Required work
Of the lines listed below, return exactly those that run from the line containing "ATOM 45 N N" through the line containing "ATOM 83 N N", both included.

Dataset entries:
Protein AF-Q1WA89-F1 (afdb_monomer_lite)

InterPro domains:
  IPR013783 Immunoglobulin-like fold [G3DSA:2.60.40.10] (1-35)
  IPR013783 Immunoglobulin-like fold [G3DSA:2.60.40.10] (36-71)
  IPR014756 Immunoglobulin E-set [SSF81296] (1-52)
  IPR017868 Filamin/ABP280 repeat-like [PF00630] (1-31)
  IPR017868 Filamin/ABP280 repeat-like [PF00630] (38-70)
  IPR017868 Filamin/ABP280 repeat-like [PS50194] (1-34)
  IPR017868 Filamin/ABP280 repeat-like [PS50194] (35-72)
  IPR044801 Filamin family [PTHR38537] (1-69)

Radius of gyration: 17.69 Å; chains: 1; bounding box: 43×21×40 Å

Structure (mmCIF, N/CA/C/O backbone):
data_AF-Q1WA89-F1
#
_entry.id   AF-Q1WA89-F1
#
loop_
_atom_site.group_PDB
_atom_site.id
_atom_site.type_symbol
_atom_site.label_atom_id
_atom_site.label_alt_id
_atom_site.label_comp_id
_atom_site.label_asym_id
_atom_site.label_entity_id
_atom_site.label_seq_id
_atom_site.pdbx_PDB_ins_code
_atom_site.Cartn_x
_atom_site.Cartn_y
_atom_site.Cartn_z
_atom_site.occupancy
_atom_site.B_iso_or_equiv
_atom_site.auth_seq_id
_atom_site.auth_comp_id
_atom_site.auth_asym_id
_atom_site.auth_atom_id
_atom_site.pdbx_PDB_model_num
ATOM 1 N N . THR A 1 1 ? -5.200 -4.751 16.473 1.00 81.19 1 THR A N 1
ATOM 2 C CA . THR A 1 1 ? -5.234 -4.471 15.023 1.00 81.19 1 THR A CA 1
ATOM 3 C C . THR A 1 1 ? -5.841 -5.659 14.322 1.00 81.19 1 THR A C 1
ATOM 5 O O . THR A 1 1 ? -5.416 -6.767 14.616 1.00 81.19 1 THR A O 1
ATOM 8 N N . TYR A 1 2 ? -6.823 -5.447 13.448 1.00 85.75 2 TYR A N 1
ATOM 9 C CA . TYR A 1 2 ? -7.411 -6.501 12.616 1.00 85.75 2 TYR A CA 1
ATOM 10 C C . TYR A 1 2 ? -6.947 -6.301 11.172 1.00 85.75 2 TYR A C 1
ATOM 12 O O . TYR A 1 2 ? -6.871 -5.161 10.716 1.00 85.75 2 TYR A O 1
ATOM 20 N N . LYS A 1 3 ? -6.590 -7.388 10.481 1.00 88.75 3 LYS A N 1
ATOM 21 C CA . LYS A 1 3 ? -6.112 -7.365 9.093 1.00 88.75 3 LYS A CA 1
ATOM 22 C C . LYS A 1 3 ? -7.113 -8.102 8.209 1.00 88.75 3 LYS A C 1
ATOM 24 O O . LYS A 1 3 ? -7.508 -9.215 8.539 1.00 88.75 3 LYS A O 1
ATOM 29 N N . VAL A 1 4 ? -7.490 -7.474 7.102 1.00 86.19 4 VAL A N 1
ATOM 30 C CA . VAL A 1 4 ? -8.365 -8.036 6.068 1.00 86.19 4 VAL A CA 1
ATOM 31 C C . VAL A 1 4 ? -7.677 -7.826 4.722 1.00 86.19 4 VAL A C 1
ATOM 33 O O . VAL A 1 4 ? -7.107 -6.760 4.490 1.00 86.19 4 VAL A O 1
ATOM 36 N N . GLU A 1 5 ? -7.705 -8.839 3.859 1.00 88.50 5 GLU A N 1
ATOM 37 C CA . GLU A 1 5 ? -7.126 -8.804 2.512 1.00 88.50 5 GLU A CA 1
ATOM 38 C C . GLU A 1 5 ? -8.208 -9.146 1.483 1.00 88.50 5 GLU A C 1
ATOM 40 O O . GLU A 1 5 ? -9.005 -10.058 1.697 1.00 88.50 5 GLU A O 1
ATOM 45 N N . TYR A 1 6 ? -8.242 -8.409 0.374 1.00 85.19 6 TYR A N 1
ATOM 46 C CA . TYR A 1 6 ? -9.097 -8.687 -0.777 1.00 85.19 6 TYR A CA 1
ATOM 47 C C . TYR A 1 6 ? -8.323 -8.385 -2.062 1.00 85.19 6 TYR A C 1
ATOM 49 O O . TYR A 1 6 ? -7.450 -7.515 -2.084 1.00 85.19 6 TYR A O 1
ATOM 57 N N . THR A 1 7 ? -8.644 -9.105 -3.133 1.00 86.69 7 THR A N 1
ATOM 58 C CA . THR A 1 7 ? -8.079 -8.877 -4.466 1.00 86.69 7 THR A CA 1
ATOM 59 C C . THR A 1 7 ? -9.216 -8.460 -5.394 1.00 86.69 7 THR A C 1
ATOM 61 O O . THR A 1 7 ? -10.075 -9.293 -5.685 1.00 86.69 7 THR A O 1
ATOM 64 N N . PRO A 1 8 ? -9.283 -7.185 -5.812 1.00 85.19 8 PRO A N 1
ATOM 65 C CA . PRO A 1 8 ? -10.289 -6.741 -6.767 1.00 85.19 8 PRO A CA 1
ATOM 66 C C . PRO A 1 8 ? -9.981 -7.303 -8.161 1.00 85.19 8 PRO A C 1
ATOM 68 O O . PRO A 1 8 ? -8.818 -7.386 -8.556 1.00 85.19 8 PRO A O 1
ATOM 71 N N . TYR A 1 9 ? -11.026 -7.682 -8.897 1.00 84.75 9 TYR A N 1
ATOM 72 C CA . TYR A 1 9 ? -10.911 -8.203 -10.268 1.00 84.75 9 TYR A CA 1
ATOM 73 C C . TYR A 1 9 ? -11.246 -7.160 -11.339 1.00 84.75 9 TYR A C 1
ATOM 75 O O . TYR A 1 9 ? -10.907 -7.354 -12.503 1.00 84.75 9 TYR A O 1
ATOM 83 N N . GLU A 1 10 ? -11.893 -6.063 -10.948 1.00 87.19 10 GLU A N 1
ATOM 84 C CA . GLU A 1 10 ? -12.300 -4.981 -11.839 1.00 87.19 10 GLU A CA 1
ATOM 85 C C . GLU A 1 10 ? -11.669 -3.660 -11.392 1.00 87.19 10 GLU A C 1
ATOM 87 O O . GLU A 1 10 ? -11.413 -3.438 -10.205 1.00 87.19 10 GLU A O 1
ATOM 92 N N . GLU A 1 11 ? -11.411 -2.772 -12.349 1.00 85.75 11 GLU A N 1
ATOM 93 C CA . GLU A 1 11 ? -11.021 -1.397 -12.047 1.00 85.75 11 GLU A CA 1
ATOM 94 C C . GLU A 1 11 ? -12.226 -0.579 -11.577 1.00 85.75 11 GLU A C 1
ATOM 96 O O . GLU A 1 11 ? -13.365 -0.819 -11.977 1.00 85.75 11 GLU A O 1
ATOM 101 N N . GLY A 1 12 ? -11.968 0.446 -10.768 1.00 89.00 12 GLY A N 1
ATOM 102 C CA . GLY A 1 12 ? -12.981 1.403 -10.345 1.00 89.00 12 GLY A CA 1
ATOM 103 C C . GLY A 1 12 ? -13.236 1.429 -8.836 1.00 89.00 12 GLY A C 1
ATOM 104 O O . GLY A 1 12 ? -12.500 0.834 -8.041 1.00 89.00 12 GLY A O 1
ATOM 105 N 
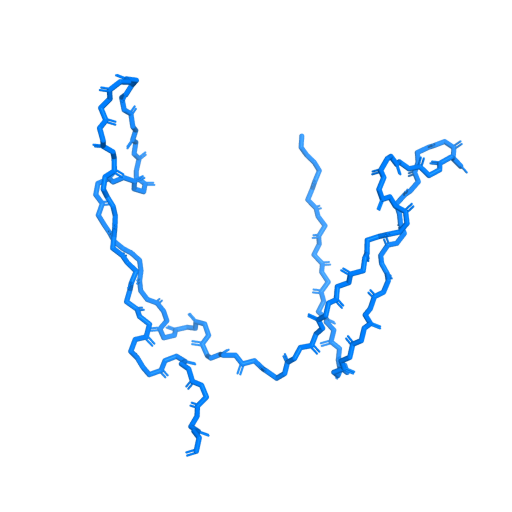N . PRO A 1 13 ? -14.246 2.200 -8.405 1.00 91.31 13 PRO A N 1
ATOM 106 C CA . PRO A 1 13 ? -14.517 2.427 -6.994 1.00 91.31 13 PRO A CA 1
ATOM 107 C C . PRO A 1 13 ? -15.121 1.183 -6.335 1.00 91.31 13 PRO A C 1
ATOM 109 O O . PRO A 1 13 ? -16.217 0.756 -6.683 1.00 91.31 13 PRO A O 1
ATOM 112 N N . HIS A 1 14 ? -14.430 0.652 -5.331 1.00 92.88 14 HIS A N 1
ATOM 113 C CA . HIS A 1 14 ? -14.909 -0.432 -4.477 1.00 92.88 14 HIS A CA 1
ATOM 114 C C . HIS A 1 14 ? -15.343 0.116 -3.111 1.00 92.88 14 HIS A C 1
ATOM 116 O O . HIS A 1 14 ? -14.801 1.114 -2.629 1.00 92.88 14 HIS A O 1
ATOM 122 N N . SER A 1 15 ? -16.324 -0.533 -2.482 1.00 94.00 15 SER A N 1
ATOM 123 C CA . SER A 1 15 ? -16.830 -0.183 -1.150 1.00 94.00 15 SER A CA 1
ATOM 124 C C . SER A 1 15 ? -16.596 -1.347 -0.194 1.00 94.00 15 SER A C 1
ATOM 126 O O . SER A 1 15 ? -17.037 -2.461 -0.468 1.00 94.00 15 SER A O 1
ATOM 128 N 
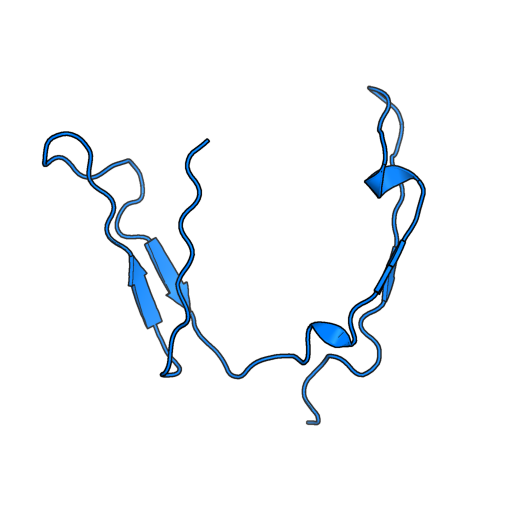N . VAL A 1 16 ? -15.905 -1.095 0.917 1.00 93.94 16
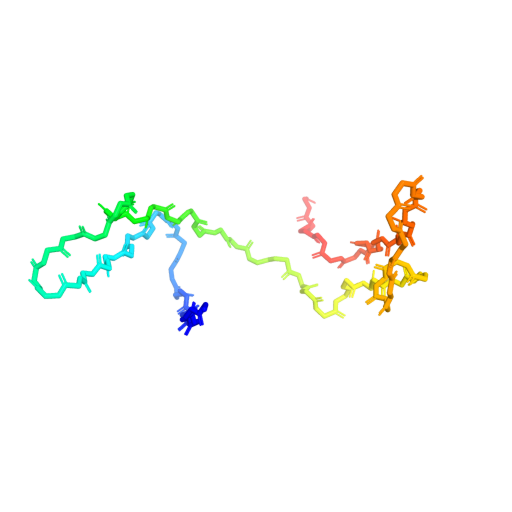 VAL A N 1
ATOM 129 C CA . VAL A 1 16 ? -15.691 -2.079 1.986 1.00 93.94 16 VAL A CA 1
ATOM 130 C C . VAL A 1 16 ? -16.486 -1.651 3.211 1.00 93.94 16 VAL A C 1
ATOM 132 O O . VAL A 1 16 ? -16.196 -0.622 3.823 1.00 93.94 16 VAL A O 1
ATOM 135 N N . GLU A 1 17 ? -17.483 -2.450 3.574 1.00 95.31 17 GLU A N 1
ATOM 136 C CA . GLU A 1 17 ? -18.314 -2.240 4.757 1.00 95.31 17 GLU A CA 1
ATOM 137 C C . GLU A 1 17 ? -17.783 -3.051 5.937 1.00 95.31 17 GLU A C 1
ATOM 139 O O . GLU A 1 17 ? -17.526 -4.249 5.827 1.00 95.31 17 GLU A O 1
ATOM 144 N N . VAL A 1 18 ? -17.613 -2.389 7.080 1.00 94.56 18 VAL A N 1
ATOM 145 C CA . VAL A 1 18 ? -17.154 -3.008 8.323 1.00 94.56 18 VAL A CA 1
ATOM 146 C C . VAL A 1 18 ? -18.125 -2.645 9.439 1.00 94.56 18 VAL A C 1
ATOM 148 O O . VAL A 1 18 ? -18.340 -1.467 9.738 1.00 94.56 18 VAL A O 1
ATOM 151 N N . SER A 1 19 ? -18.694 -3.665 10.075 1.00 96.31 19 SER A N 1
ATOM 152 C CA . SER A 1 19 ? -19.599 -3.523 11.211 1.00 96.31 19 SER A CA 1
ATOM 153 C C . SER A 1 19 ? -19.085 -4.277 12.437 1.00 96.31 19 SER A C 1
ATOM 155 O O . SER A 1 19 ? -18.367 -5.273 12.336 1.00 96.31 19 SER A O 1
ATOM 157 N N . TYR A 1 20 ? -19.448 -3.776 13.612 1.00 95.25 20 TYR A N 1
ATOM 158 C CA . TYR A 1 20 ? -19.276 -4.421 14.904 1.00 95.25 20 TYR A CA 1
ATOM 159 C C . TYR A 1 20 ? -20.626 -4.408 15.617 1.00 95.25 20 TYR A C 1
ATOM 161 O O . TYR A 1 20 ? -21.234 -3.350 15.755 1.00 95.25 20 TYR A O 1
ATOM 169 N N . ASP A 1 21 ? -21.106 -5.583 16.024 1.00 96.00 21 ASP A N 1
ATOM 170 C CA . ASP A 1 21 ? -22.432 -5.752 16.637 1.00 96.00 21 ASP A CA 1
ATOM 171 C C . ASP A 1 21 ? -23.571 -5.125 15.804 1.00 96.00 21 ASP A C 1
ATOM 173 O O . ASP A 1 21 ? -24.407 -4.367 16.283 1.00 96.00 21 ASP A O 1
ATOM 177 N N . SER A 1 22 ? -23.560 -5.394 14.493 1.00 95.44 22 SER A N 1
ATOM 178 C CA . SER A 1 22 ? -24.499 -4.829 13.504 1.00 95.44 22 SER A CA 1
ATOM 179 C C . SER A 1 22 ? -24.447 -3.300 13.326 1.00 95.44 22 SER A C 1
ATOM 181 O O . SER A 1 22 ? -25.177 -2.768 12.491 1.00 95.44 22 SER A O 1
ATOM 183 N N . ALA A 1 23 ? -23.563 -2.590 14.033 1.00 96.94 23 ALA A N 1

Exercise response
ATOM 45 N N . TYR A 1 6 ? -8.242 -8.409 0.374 1.00 85.19 6 TYR A N 1
ATOM 46 C CA . TYR A 1 6 ? -9.097 -8.687 -0.777 1.00 85.19 6 TYR A CA 1
ATOM 47 C C . TYR A 1 6 ? -8.323 -8.385 -2.062 1.00 85.19 6 TYR A C 1
ATOM 49 O O . TYR A 1 6 ? -7.450 -7.515 -2.084 1.00 85.19 6 TYR A O 1
ATOM 57 N N . THR A 1 7 ? -8.644 -9.105 -3.133 1.00 86.69 7 THR A N 1
ATOM 58 C CA . THR A 1 7 ? -8.079 -8.877 -4.466 1.00 86.69 7 THR A CA 1
ATOM 59 C C . THR A 1 7 ? -9.216 -8.460 -5.394 1.00 86.69 7 THR A C 1
ATOM 61 O O . THR A 1 7 ? -10.075 -9.293 -5.685 1.00 86.69 7 THR A O 1
ATOM 64 N N . PRO A 1 8 ? -9.283 -7.185 -5.812 1.00 85.19 8 PRO A N 1
ATOM 65 C CA . PRO A 1 8 ? -10.289 -6.741 -6.767 1.00 85.19 8 PRO A CA 1
ATOM 66 C C . PRO A 1 8 ? -9.981 -7.303 -8.161 1.00 85.19 8 PRO A C 1
ATOM 68 O O . PRO A 1 8 ? -8.818 -7.386 -8.556 1.00 85.19 8 PRO A O 1
ATOM 71 N N . TYR A 1 9 ? -11.026 -7.682 -8.897 1.00 84.75 9 TYR A N 1
ATOM 72 C CA . TYR A 1 9 ? -10.911 -8.203 -10.268 1.00 84.75 9 TYR A CA 1
ATOM 73 C C . TYR A 1 9 ? -11.246 -7.160 -11.339 1.00 84.75 9 TYR A C 1
ATOM 75 O O . TYR A 1 9 ? -10.907 -7.354 -12.503 1.00 84.75 9 TYR A O 1
ATOM 83 N N . GLU A 1 10 ? -11.893 -6.063 -10.948 1.00 87.19 10 GLU A N 1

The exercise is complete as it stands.